_What you should do:_
Nothing outside the range is wanted. Repeat exactly the lines below from the one with "ATOM 47 N N" through the one with "ATOM 49 C C".

-------- Recorded information --------

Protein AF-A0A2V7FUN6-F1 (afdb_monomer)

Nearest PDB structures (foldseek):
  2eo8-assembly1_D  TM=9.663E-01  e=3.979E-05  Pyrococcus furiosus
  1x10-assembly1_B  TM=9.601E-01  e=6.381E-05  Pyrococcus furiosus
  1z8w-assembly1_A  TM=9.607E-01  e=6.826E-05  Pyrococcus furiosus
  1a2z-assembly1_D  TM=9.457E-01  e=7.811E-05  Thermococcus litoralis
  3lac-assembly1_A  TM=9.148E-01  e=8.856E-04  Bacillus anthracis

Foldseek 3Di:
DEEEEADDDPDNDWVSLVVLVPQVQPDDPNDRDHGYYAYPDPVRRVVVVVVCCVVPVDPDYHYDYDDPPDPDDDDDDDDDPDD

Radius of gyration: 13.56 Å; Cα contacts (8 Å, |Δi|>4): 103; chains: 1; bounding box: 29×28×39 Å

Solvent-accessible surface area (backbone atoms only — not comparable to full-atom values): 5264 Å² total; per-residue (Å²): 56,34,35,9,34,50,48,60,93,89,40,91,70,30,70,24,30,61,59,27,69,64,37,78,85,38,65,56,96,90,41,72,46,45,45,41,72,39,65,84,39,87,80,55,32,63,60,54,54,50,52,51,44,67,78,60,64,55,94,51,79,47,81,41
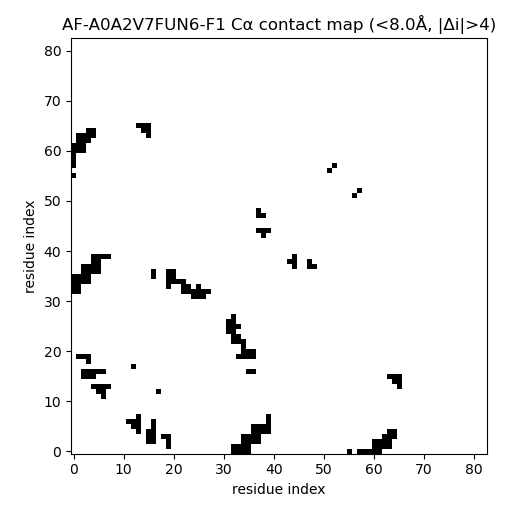,74,75,63,89,91,61,91,68,92,80,80,86,88,77,86,78,96,76,135

Mean predicted aligned error: 3.37 Å

Structure (mmCIF, N/CA/C/O backbone):
data_AF-A0A2V7FUN6-F1
#
_entry.id   AF-A0A2V7FUN6-F1
#
loop_
_atom_site.group_PDB
_atom_site.id
_atom_site.type_symbol
_atom_site.label_atom_id
_atom_site.label_alt_id
_atom_site.label_comp_id
_atom_site.label_asym_id
_atom_site.label_entity_id
_atom_site.label_seq_id
_atom_site.pdbx_PDB_ins_code
_atom_site.Cartn_x
_atom_site.Cartn_y
_atom_site.Cartn_z
_atom_site.occupancy
_atom_site.B_iso_or_equiv
_atom_site.auth_seq_id
_atom_site.auth_comp_id
_atom_site.auth_asym_id
_atom_site.auth_atom_id
_atom_site.pdbx_PDB_model_num
ATOM 1 N N . MET A 1 1 ? -5.740 -0.389 7.533 1.00 95.56 1 MET A N 1
ATOM 2 C CA . MET A 1 1 ? -4.618 -1.049 6.828 1.00 95.56 1 MET A CA 1
ATOM 3 C C . MET A 1 1 ? -3.780 0.001 6.118 1.00 95.56 1 MET A C 1
ATOM 5 O O . MET A 1 1 ? -4.342 0.918 5.534 1.00 95.56 1 MET A O 1
ATOM 9 N N . VAL A 1 2 ? -2.456 -0.125 6.160 1.00 97.19 2 VAL A N 1
ATOM 10 C CA . VAL A 1 2 ? -1.527 0.711 5.389 1.00 97.19 2 VAL A CA 1
ATOM 11 C C . VAL A 1 2 ? -0.742 -0.198 4.454 1.00 97.19 2 VAL A C 1
ATOM 13 O O . VAL A 1 2 ? -0.283 -1.260 4.875 1.00 97.19 2 VAL A O 1
ATOM 16 N N . THR A 1 3 ? -0.607 0.183 3.190 1.00 97.62 3 THR A N 1
ATOM 17 C CA . THR A 1 3 ? 0.113 -0.614 2.192 1.00 97.62 3 THR A CA 1
ATOM 18 C C . THR A 1 3 ? 1.304 0.144 1.629 1.00 97.62 3 THR A C 1
ATOM 20 O O . THR A 1 3 ? 1.296 1.370 1.566 1.00 97.62 3 THR A O 1
ATOM 23 N N . GLY A 1 4 ? 2.349 -0.596 1.285 1.00 97.50 4 GLY A N 1
ATOM 24 C CA . GLY A 1 4 ? 3.502 -0.131 0.522 1.00 97.50 4 GLY A CA 1
ATOM 25 C C . GLY A 1 4 ? 3.827 -1.159 -0.555 1.00 97.50 4 GLY A C 1
ATOM 26 O O . GLY A 1 4 ? 3.152 -2.182 -0.646 1.00 97.50 4 GLY A O 1
ATOM 27 N N . PHE A 1 5 ? 4.873 -0.929 -1.340 1.00 97.50 5 PHE A N 1
ATOM 28 C CA . PHE A 1 5 ? 5.247 -1.817 -2.442 1.00 97.50 5 PHE A CA 1
ATOM 29 C C . PHE A 1 5 ? 6.658 -2.361 -2.283 1.00 97.50 5 PHE A C 1
ATOM 31 O O . PHE A 1 5 ? 7.508 -1.716 -1.669 1.00 97.50 5 PHE A O 1
ATOM 38 N N . GLU A 1 6 ? 6.909 -3.528 -2.865 1.00 96.94 6 GLU A N 1
ATOM 39 C CA . GLU A 1 6 ? 8.257 -4.071 -3.027 1.00 96.94 6 GLU A CA 1
ATOM 40 C C . GLU A 1 6 ? 9.199 -3.078 -3.751 1.00 96.94 6 GLU A C 1
ATOM 42 O O . GLU A 1 6 ? 8.754 -2.109 -4.389 1.00 96.94 6 GLU A O 1
ATOM 47 N N . PRO A 1 7 ? 10.525 -3.268 -3.640 1.00 95.81 7 PRO A N 1
ATOM 48 C CA . PRO A 1 7 ? 11.486 -2.542 -4.462 1.00 95.81 7 PRO A CA 1
ATOM 49 C C . PRO A 1 7 ? 11.261 -2.779 -5.961 1.00 95.81 7 PRO A C 1
ATOM 51 O O . PRO A 1 7 ? 10.801 -3.836 -6.381 1.00 95.81 7 PRO A O 1
ATOM 54 N N . TYR A 1 8 ? 11.581 -1.776 -6.781 1.00 94.06 8 TYR A N 1
ATOM 55 C CA . TYR A 1 8 ? 11.398 -1.832 -8.233 1.00 94.06 8 TYR A CA 1
ATOM 56 C C . TYR A 1 8 ? 12.421 -0.972 -8.970 1.00 94.06 8 TYR A C 1
ATOM 58 O O . TYR A 1 8 ? 13.037 -0.082 -8.379 1.00 94.06 8 TYR A O 1
ATOM 66 N N . GLY A 1 9 ? 12.576 -1.214 -10.275 1.00 88.62 9 GLY A N 1
ATOM 67 C CA . GLY A 1 9 ? 13.469 -0.432 -11.136 1.00 88.62 9 GLY A CA 1
ATOM 68 C C . GLY A 1 9 ? 14.939 -0.529 -10.721 1.00 88.62 9 GLY A C 1
ATOM 69 O O . GLY A 1 9 ? 15.620 0.489 -10.665 1.00 88.62 9 GLY A O 1
ATOM 70 N N . GLY A 1 10 ? 15.396 -1.728 -10.337 1.00 87.19 10 GLY A N 1
ATOM 71 C CA . GLY A 1 10 ? 16.777 -1.982 -9.902 1.00 87.19 10 GLY A CA 1
ATOM 72 C C . GLY A 1 10 ? 17.139 -1.426 -8.520 1.00 87.19 10 GLY A C 1
ATOM 73 O O . GLY A 1 10 ? 18.274 -1.573 -8.078 1.00 87.19 10 GLY A O 1
ATOM 74 N N . ARG A 1 11 ? 16.197 -0.796 -7.809 1.00 83.31 11 ARG A N 1
ATOM 75 C CA . ARG A 1 11 ? 16.417 -0.324 -6.438 1.00 83.31 11 ARG A CA 1
ATOM 76 C C . ARG A 1 11 ? 16.302 -1.487 -5.460 1.00 83.31 11 ARG A C 1
ATOM 78 O O . ARG A 1 11 ? 15.363 -2.268 -5.555 1.00 83.31 11 ARG A O 1
ATOM 85 N N . GLY A 1 12 ? 17.208 -1.554 -4.486 1.00 86.75 12 GLY A N 1
ATOM 86 C CA . GLY A 1 12 ? 17.146 -2.548 -3.407 1.00 86.75 12 GLY A CA 1
ATOM 87 C C . GLY A 1 12 ? 16.139 -2.212 -2.300 1.00 86.75 12 GLY A C 1
ATOM 88 O O . GLY A 1 12 ? 15.750 -
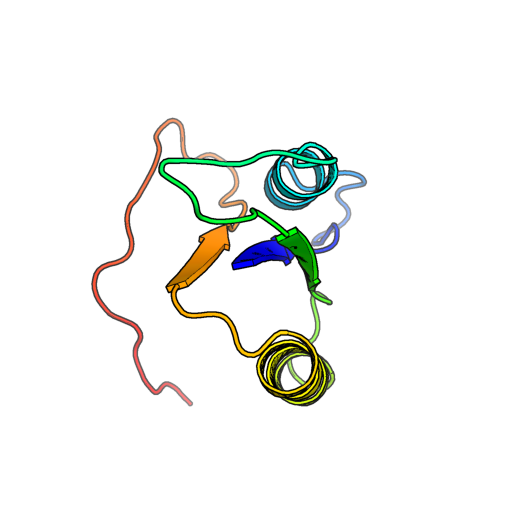3.092 -1.541 1.00 86.75 12 GLY A O 1
ATOM 89 N N . ILE A 1 13 ? 15.704 -0.949 -2.198 1.00 90.69 13 ILE A N 1
ATOM 90 C CA . ILE A 1 13 ? 14.817 -0.467 -1.129 1.00 90.69 13 ILE A CA 1
ATOM 91 C C . ILE A 1 13 ? 13.675 0.362 -1.720 1.00 90.69 13 ILE A C 1
ATOM 93 O O . ILE A 1 13 ? 13.873 1.160 -2.639 1.00 90.69 13 ILE A O 1
ATOM 97 N N . ASN A 1 14 ? 12.484 0.204 -1.140 1.00 95.38 14 ASN A N 1
ATOM 98 C CA . ASN A 1 14 ? 11.342 1.083 -1.344 1.00 95.38 14 ASN A CA 1
ATOM 99 C C . ASN A 1 14 ? 10.980 1.755 -0.012 1.00 95.38 14 ASN A C 1
ATOM 101 O O . ASN A 1 14 ? 10.617 1.083 0.948 1.00 95.38 14 ASN A O 1
ATOM 105 N N . ALA A 1 15 ? 11.047 3.086 0.068 1.00 93.75 15 ALA A N 1
ATOM 106 C CA . ALA A 1 15 ? 10.729 3.800 1.308 1.00 93.75 15 ALA A CA 1
ATOM 107 C C . ALA A 1 15 ? 9.310 3.484 1.825 1.00 93.75 15 ALA A C 1
ATOM 109 O O . ALA A 1 15 ? 9.102 3.391 3.036 1.00 93.75 15 ALA A O 1
ATOM 110 N N . ALA A 1 16 ? 8.351 3.235 0.925 1.00 95.81 16 ALA A N 1
ATOM 111 C CA . ALA A 1 16 ? 7.000 2.841 1.304 1.00 95.81 16 ALA A CA 1
ATOM 112 C C . ALA A 1 16 ? 6.967 1.470 2.006 1.00 95.81 16 ALA A C 1
ATOM 114 O O . ALA A 1 16 ? 6.235 1.324 2.986 1.00 95.81 16 ALA A O 1
ATOM 115 N N . SER A 1 17 ? 7.773 0.484 1.574 1.00 95.50 17 SER A N 1
ATOM 116 C CA . SER A 1 17 ? 7.853 -0.810 2.274 1.00 95.50 17 SER A CA 1
ATOM 117 C C . SER A 1 17 ? 8.424 -0.656 3.677 1.00 95.50 17 SER A C 1
ATOM 119 O O . SER A 1 17 ? 7.944 -1.292 4.611 1.00 95.50 17 SER A O 1
ATOM 121 N N . GLU A 1 18 ? 9.414 0.216 3.846 1.00 95.12 18 GLU A N 1
ATOM 122 C CA . GLU A 1 18 ? 10.043 0.436 5.149 1.00 95.12 18 GLU A CA 1
ATOM 123 C C . GLU A 1 18 ? 9.096 1.111 6.140 1.00 95.12 18 GLU A C 1
ATOM 125 O O . GLU A 1 18 ? 9.103 0.779 7.324 1.00 95.12 18 GLU A O 1
ATOM 130 N N . VAL A 1 19 ? 8.220 2.004 5.671 1.00 94.50 19 VAL A N 1
ATOM 131 C CA . VAL A 1 19 ? 7.180 2.601 6.519 1.00 94.50 19 VAL A CA 1
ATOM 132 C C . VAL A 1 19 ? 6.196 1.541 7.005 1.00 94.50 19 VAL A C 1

--------

_Response for this exercise:_
ATOM 47 N N . PRO A 1 7 ? 10.525 -3.268 -3.640 1.00 95.81 7 PRO A N 1
ATOM 48 C CA . PRO A 1 7 ? 11.486 -2.542 -4.462 1.00 95.81 7 PRO A CA 1
ATOM 49 C C . PRO A 1 7 ? 11.261 -2.779 -5.961 1.00 95.81 7 PRO A C 1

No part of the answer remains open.